AUSTIN (KXAN) — For the first time, anyone walking around Austin City Limits Music Festival will have the option to snag a free opioid overdose reversal treatment and get training on how to use it.

“The nationwide fentanyl overdose crisis is affecting many different aspects of our communities, and while it’s not unique to festivals we see this proactive measure as an important opportunity to educate and arm a large group of like-minded people with information and tools that can save lives,” ACL festival organizers told KXAN.

This Must Be The Place founders, William Perry and Ingela Travers-Hayward, on their way to Austin, Texas for Austin City Limits Music Festival (Courtesy: This Must Be The Place)
This Must Be The Place co-founders William Perry and Ingela Travers-Hayward on their way to Austin, Texas, for Austin City Limits Music Festival (Courtesy: This Must Be The Place)
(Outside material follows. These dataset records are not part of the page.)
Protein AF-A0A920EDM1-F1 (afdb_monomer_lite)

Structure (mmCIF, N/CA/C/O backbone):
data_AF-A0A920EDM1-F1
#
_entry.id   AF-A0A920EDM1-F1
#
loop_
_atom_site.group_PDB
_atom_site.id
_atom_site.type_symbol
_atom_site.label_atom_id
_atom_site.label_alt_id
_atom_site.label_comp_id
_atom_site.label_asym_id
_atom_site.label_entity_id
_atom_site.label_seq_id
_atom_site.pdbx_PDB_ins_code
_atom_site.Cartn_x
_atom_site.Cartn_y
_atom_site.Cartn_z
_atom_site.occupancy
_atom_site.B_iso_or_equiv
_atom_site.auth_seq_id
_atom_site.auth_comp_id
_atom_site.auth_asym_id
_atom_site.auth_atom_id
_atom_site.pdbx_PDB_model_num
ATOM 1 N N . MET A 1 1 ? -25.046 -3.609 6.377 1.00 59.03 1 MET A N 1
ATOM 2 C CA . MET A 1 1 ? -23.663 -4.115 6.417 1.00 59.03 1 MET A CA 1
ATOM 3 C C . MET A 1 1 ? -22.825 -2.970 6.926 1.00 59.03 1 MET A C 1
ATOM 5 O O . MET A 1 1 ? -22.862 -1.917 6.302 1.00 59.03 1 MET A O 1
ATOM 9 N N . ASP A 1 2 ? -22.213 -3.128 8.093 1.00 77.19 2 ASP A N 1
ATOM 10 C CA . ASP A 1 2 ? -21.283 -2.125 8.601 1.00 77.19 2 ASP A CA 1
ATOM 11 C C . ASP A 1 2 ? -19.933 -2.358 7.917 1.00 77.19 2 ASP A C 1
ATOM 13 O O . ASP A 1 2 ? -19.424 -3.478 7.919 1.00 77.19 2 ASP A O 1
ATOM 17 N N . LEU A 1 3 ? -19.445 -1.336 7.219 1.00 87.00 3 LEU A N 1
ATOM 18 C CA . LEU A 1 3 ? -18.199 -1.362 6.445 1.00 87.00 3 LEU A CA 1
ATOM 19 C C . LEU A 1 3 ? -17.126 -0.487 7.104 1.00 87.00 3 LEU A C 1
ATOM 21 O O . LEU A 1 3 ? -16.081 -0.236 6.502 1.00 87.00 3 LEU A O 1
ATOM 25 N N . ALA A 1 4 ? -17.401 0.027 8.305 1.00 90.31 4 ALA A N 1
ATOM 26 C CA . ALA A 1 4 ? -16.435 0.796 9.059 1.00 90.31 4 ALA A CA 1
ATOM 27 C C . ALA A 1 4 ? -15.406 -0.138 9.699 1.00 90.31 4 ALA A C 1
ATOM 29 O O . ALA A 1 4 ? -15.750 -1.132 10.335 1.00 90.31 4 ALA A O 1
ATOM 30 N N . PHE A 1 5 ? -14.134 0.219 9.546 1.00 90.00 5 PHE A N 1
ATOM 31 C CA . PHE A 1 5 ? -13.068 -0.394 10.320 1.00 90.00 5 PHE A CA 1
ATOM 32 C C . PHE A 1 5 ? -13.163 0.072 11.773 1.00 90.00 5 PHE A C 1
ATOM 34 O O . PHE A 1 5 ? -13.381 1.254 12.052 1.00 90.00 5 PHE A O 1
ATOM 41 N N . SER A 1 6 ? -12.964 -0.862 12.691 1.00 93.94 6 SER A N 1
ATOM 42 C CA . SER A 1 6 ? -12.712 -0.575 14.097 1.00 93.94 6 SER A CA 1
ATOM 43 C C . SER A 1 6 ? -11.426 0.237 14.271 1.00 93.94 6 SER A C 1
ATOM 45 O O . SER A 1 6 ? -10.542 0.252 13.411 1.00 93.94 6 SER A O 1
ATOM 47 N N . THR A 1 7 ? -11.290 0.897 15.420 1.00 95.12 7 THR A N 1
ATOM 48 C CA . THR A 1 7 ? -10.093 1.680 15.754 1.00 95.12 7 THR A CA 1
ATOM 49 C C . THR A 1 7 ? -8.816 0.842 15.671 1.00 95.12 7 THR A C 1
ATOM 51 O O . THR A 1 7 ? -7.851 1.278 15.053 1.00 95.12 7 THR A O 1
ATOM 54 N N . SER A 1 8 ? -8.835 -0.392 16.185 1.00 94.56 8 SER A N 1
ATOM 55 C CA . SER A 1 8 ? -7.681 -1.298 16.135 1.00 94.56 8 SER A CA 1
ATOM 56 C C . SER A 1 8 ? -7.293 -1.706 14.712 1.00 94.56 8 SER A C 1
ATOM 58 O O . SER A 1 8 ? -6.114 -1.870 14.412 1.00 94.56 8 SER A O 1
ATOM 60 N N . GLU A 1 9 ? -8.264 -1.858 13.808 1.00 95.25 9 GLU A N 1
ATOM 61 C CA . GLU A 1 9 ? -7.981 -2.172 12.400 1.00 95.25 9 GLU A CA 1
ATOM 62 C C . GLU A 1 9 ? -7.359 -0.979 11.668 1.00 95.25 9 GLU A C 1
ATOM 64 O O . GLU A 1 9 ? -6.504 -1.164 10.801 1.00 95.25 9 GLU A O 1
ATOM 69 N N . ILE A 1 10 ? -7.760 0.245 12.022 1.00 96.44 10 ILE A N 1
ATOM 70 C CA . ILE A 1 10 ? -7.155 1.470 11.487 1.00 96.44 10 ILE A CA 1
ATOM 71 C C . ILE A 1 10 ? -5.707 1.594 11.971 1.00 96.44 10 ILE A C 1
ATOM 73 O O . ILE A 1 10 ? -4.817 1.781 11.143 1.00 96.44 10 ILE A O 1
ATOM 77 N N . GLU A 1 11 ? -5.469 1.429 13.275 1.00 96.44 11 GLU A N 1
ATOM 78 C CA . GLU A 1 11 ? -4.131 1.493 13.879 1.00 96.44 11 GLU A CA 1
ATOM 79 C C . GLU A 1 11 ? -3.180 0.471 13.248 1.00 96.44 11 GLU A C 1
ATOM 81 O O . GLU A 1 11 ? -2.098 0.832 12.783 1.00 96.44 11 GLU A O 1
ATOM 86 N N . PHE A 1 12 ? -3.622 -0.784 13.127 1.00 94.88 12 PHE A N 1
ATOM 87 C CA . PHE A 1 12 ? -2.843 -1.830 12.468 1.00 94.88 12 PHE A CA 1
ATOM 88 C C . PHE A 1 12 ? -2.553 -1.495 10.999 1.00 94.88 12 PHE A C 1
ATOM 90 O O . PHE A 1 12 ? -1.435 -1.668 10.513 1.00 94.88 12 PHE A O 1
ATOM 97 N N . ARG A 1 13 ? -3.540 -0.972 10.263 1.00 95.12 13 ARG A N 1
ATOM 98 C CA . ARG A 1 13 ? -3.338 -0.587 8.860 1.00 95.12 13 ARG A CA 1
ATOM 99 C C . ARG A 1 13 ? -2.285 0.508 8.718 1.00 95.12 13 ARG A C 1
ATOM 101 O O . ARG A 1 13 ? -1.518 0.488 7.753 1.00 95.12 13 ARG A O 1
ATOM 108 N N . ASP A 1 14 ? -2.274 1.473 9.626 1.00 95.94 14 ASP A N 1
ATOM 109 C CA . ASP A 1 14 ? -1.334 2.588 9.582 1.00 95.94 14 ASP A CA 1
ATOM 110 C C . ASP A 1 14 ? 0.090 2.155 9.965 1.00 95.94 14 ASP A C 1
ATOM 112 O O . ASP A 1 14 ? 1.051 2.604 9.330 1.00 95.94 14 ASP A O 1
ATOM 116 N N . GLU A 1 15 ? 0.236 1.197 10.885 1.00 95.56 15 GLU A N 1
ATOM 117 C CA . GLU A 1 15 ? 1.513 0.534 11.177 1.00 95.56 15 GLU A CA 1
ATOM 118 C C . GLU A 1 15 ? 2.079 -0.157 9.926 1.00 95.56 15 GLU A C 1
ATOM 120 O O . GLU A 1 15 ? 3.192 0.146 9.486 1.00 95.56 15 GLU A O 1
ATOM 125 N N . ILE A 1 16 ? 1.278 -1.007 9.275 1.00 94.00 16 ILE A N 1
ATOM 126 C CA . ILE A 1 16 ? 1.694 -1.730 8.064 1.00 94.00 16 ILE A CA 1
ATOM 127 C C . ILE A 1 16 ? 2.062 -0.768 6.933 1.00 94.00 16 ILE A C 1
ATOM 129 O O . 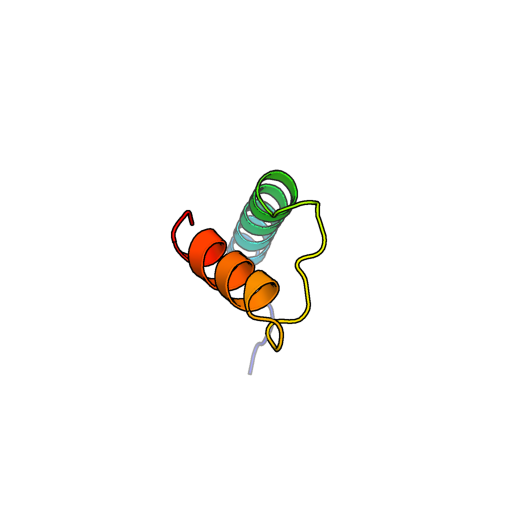ILE A 1 16 ? 3.033 -0.986 6.212 1.00 94.00 16 ILE A O 1
ATOM 133 N N . ARG A 1 17 ? 1.316 0.327 6.763 1.00 92.44 17 ARG A N 1
ATOM 134 C CA . ARG A 1 17 ? 1.629 1.344 5.747 1.00 92.44 17 ARG A CA 1
ATOM 135 C C . ARG A 1 17 ? 2.939 2.062 6.015 1.00 92.44 17 ARG A C 1
ATOM 137 O O . ARG A 1 17 ? 3.656 2.363 5.062 1.00 92.44 17 ARG A O 1
ATOM 144 N N . THR A 1 18 ? 3.226 2.355 7.278 1.00 92.69 18 THR A N 1
ATOM 145 C CA . THR A 1 18 ? 4.491 2.970 7.683 1.00 92.69 18 THR A CA 1
ATOM 146 C C . THR A 1 18 ? 5.640 2.030 7.350 1.00 92.69 18 THR A C 1
ATOM 148 O O . THR A 1 18 ? 6.529 2.405 6.587 1.00 92.69 18 THR A O 1
ATOM 151 N N . TRP A 1 19 ? 5.533 0.770 7.776 1.00 93.12 19 TRP A N 1
ATOM 152 C CA . TRP A 1 19 ? 6.530 -0.254 7.483 1.00 93.12 19 TRP A CA 1
ATOM 153 C C . TRP A 1 19 ? 6.749 -0.444 5.976 1.00 93.12 19 TRP A C 1
ATOM 155 O O . TRP A 1 19 ? 7.884 -0.408 5.500 1.00 93.12 19 TRP A O 1
ATOM 165 N N . LEU A 1 20 ? 5.666 -0.548 5.195 1.00 88.12 20 LEU A N 1
ATOM 166 C CA . LEU A 1 20 ? 5.737 -0.664 3.738 1.00 88.12 20 LEU A CA 1
ATOM 167 C C . LEU A 1 20 ? 6.399 0.550 3.090 1.00 88.12 20 LEU A C 1
ATOM 169 O O . LEU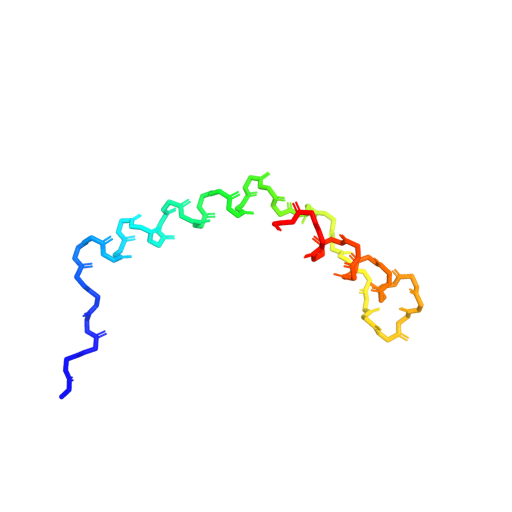 A 1 20 ? 7.114 0.388 2.114 1.00 88.12 20 LEU A O 1
ATOM 173 N N . ASN A 1 21 ? 6.173 1.769 3.577 1.00 86.88 21 ASN A N 1
ATOM 174 C CA . ASN A 1 21 ? 6.828 2.943 3.000 1.00 86.88 21 ASN A CA 1
ATOM 175 C C . ASN A 1 21 ? 8.335 2.965 3.258 1.00 86.88 21 ASN A C 1
ATOM 177 O O . ASN A 1 21 ? 9.071 3.455 2.405 1.00 86.88 21 ASN A O 1
ATOM 181 N N . GLU A 1 22 ? 8.774 2.431 4.394 1.00 88.75 22 GLU A N 1
ATOM 182 C CA . GLU A 1 22 ? 10.188 2.334 4.759 1.00 88.75 22 GLU A CA 1
ATOM 183 C C . GLU A 1 22 ? 10.904 1.182 4.042 1.00 88.75 22 GLU A C 1
ATOM 185 O O . GLU A 1 22 ? 12.081 1.306 3.713 1.00 88.75 22 GLU A O 1
ATOM 190 N N . HIS A 1 23 ? 10.198 0.078 3.779 1.00 84.88 23 HIS A N 1
ATOM 191 C CA . HIS A 1 23 ? 10.798 -1.166 3.283 1.00 84.88 23 HIS A CA 1
ATOM 192 C C . HIS A 1 23 ? 10.468 -1.470 1.818 1.00 84.88 23 HIS A C 1
ATOM 194 O O . HIS A 1 23 ? 11.082 -2.357 1.222 1.00 84.88 23 HIS A O 1
ATOM 200 N N . LYS A 1 24 ? 9.521 -0.752 1.197 1.00 82.12 24 LYS A N 1
ATOM 201 C CA . LYS A 1 24 ?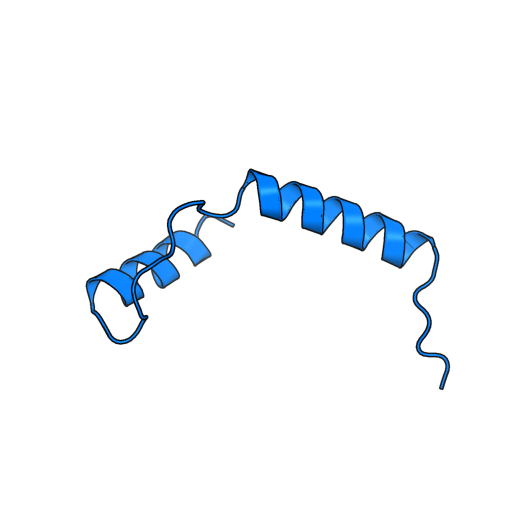 9.265 -0.922 -0.235 1.00 82.12 24 LYS A CA 1
ATOM 202 C C . LYS A 1 24 ? 10.448 -0.389 -1.047 1.00 82.12 24 LYS A C 1
ATOM 204 O O . LYS A 1 24 ? 10.999 0.664 -0.717 1.00 82.12 24 LYS A O 1
ATOM 209 N N . PRO A 1 25 ? 10.786 -1.048 -2.163 1.00 78.31 25 PRO A N 1
ATOM 210 C CA . PRO A 1 25 ? 11.735 -0.510 -3.124 1.00 78.31 25 PRO A CA 1
ATOM 211 C C . PRO A 1 25 ? 11.329 0.908 -3.548 1.00 78.31 25 PRO A C 1
ATOM 213 O O . PRO A 1 25 ? 10.203 1.144 -3.989 1.00 78.31 25 PRO A O 1
ATOM 216 N N . SER A 1 26 ? 12.246 1.862 -3.386 1.00 72.00 26 SER A N 1
ATOM 217 C CA . SER A 1 26 ? 12.062 3.254 -3.814 1.00 72.00 26 SER A CA 1
ATOM 218 C C . SER A 1 26 ? 12.171 3.406 -5.332 1.00 72.00 26 SER A C 1
ATOM 220 O O . SER A 1 26 ? 11.591 4.324 -5.914 1.00 72.00 26 SER A O 1
ATOM 222 N N . GLU A 1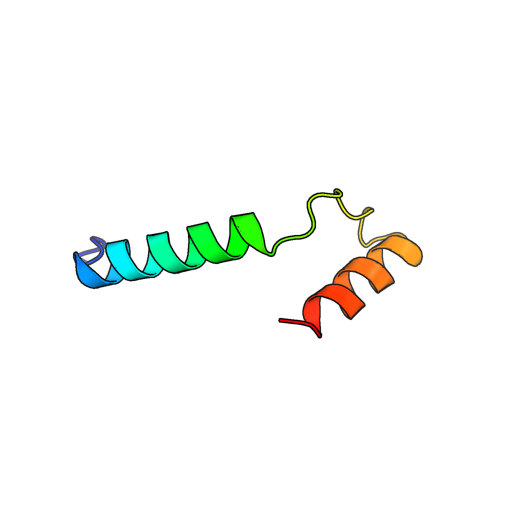 27 ? 12.890 2.490 -5.978 1.00 78.75 27 GLU A N 1
ATOM 223 C CA . GLU A 1 27 ? 13.012 2.424 -7.423 1.00 78.75 27 GLU A CA 1
ATOM 224 C C . GLU A 1 27 ? 11.766 1.781 -8.031 1.00 78.75 27 GLU A C 1
ATOM 226 O O . GLU A 1 27 ? 11.335 0.692 -7.644 1.00 78.75 27 GLU A O 1
ATOM 231 N N . LYS A 1 28 ? 11.176 2.472 -9.008 1.00 77.31 28 LYS A N 1
ATOM 232 C CA . LYS A 1 28 ? 10.050 1.933 -9.759 1.00 77.31 28 LYS A CA 1
ATOM 233 C C . LYS A 1 28 ? 10.555 0.756 -10.587 1.00 77.31 28 LYS A C 1
ATOM 235 O O . LYS A 1 28 ? 11.297 0.955 -11.545 1.00 77.31 28 LYS A O 1
ATOM 240 N N . TRP A 1 29 ? 10.126 -0.448 -10.224 1.00 81.06 29 TRP A N 1
ATOM 241 C CA . TRP A 1 29 ? 10.427 -1.642 -11.001 1.00 81.06 29 TRP A CA 1
ATOM 242 C C . TRP A 1 29 ? 9.952 -1.503 -12.442 1.00 81.06 29 TRP A C 1
ATOM 244 O O . TRP A 1 29 ? 8.946 -0.840 -12.734 1.00 81.06 29 TRP A O 1
ATOM 254 N N . LEU A 1 30 ? 10.696 -2.146 -13.338 1.00 83.69 30 LEU A N 1
ATOM 255 C CA . LEU A 1 30 ? 10.324 -2.197 -14.737 1.00 83.69 30 LEU A CA 1
ATOM 256 C C . LEU A 1 30 ? 8.973 -2.912 -14.900 1.00 83.69 30 LEU A C 1
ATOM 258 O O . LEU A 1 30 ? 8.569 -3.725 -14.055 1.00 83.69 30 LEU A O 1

Austin City Limits Music Festival is partnering with nonprofit This Must Be The Place to educate festival goers at all of its events, including Austin City Limits Music Festival, about the dangers of fentanyl and how to use opioid overdose reversal medication, naloxone (commonly known as the brand-name Narcan).

“Austin City Limits festival is one the biggest stages that you can possibly promote that message,” said William Perry, co-founder of This Must Be The Place. “We’re just really grateful that we’re able to come in and hopefully have an effect.”

The nonprofit will have a booth at this year’s festival where they will pass out thousands of units of free naloxone. It’s the first year the reversal medication has been openly handed out to festival-goers inside ACL.

“I think it pushed harm reduction a huge huge step forward, just by them being this huge company that says, ‘yup, we’re having it on the ground, no big deal, let’s just keep each other safe.’ It really helps to destigmatize it in a way a lot of other companies haven’t done,” said Ingela Travers-Hayward, co-founder of This Must Be The Place.

This Must Be The Place booth.
This Must Be The Place booth. The group will be out at ACL this year to pass out free naloxone (Courtesy: This Must Be The Place)

ACL Festival organizers told KXAN the group has already handed out 25,000 free doses of Narcan at C3 festivals nationwide. They’ll have roughly 5,000 to be passed out at ACL, they said.

It’s a model Travis County Judge Andy Brown would like to see replicated at other large events in Travis County.

“I think everybody is seeing that this isn’t something limited to music festivals, this is something that is a crisis in Travis County just like it is everywhere in the United States,” Brown said. “I think that people in general are realizing that supplying Narcan doesn’t mean anything other than you want to save human lives.”

Emergency response

Austin-Travis County Emergency Medical Services (ATCEMS) personnel at Austin City Limits Festival will also all have naloxone on them, EMS said. They urged festival attendees not to take unknown medications or drugs as they’ve seen an uptick over the past few years in fentanyl-related overdoses.

“The best thing to do is just stay away from any kind of medication that’s offered to you and any kind of illicit drug,” Captain Darren Noak said.

ATCEMS will again have a large presence at this year’s festival, including a command center and a separate communications division that will dispatch EMS to ACL-related calls. ATCEMS is using ATV-like vehicles which cut through traffic and large crowds more effectively than ambulances.

“Austin City Limits Music Festival operates a world-class onsite medical program, which includes a range of medical providers including physicians onsite. This operation is closely coordinated with Austin-Travis County EMS and local hospitals. Our medical providers are poised to deliver care in any scenario, including a potential overdose,” ACL festival organizers said.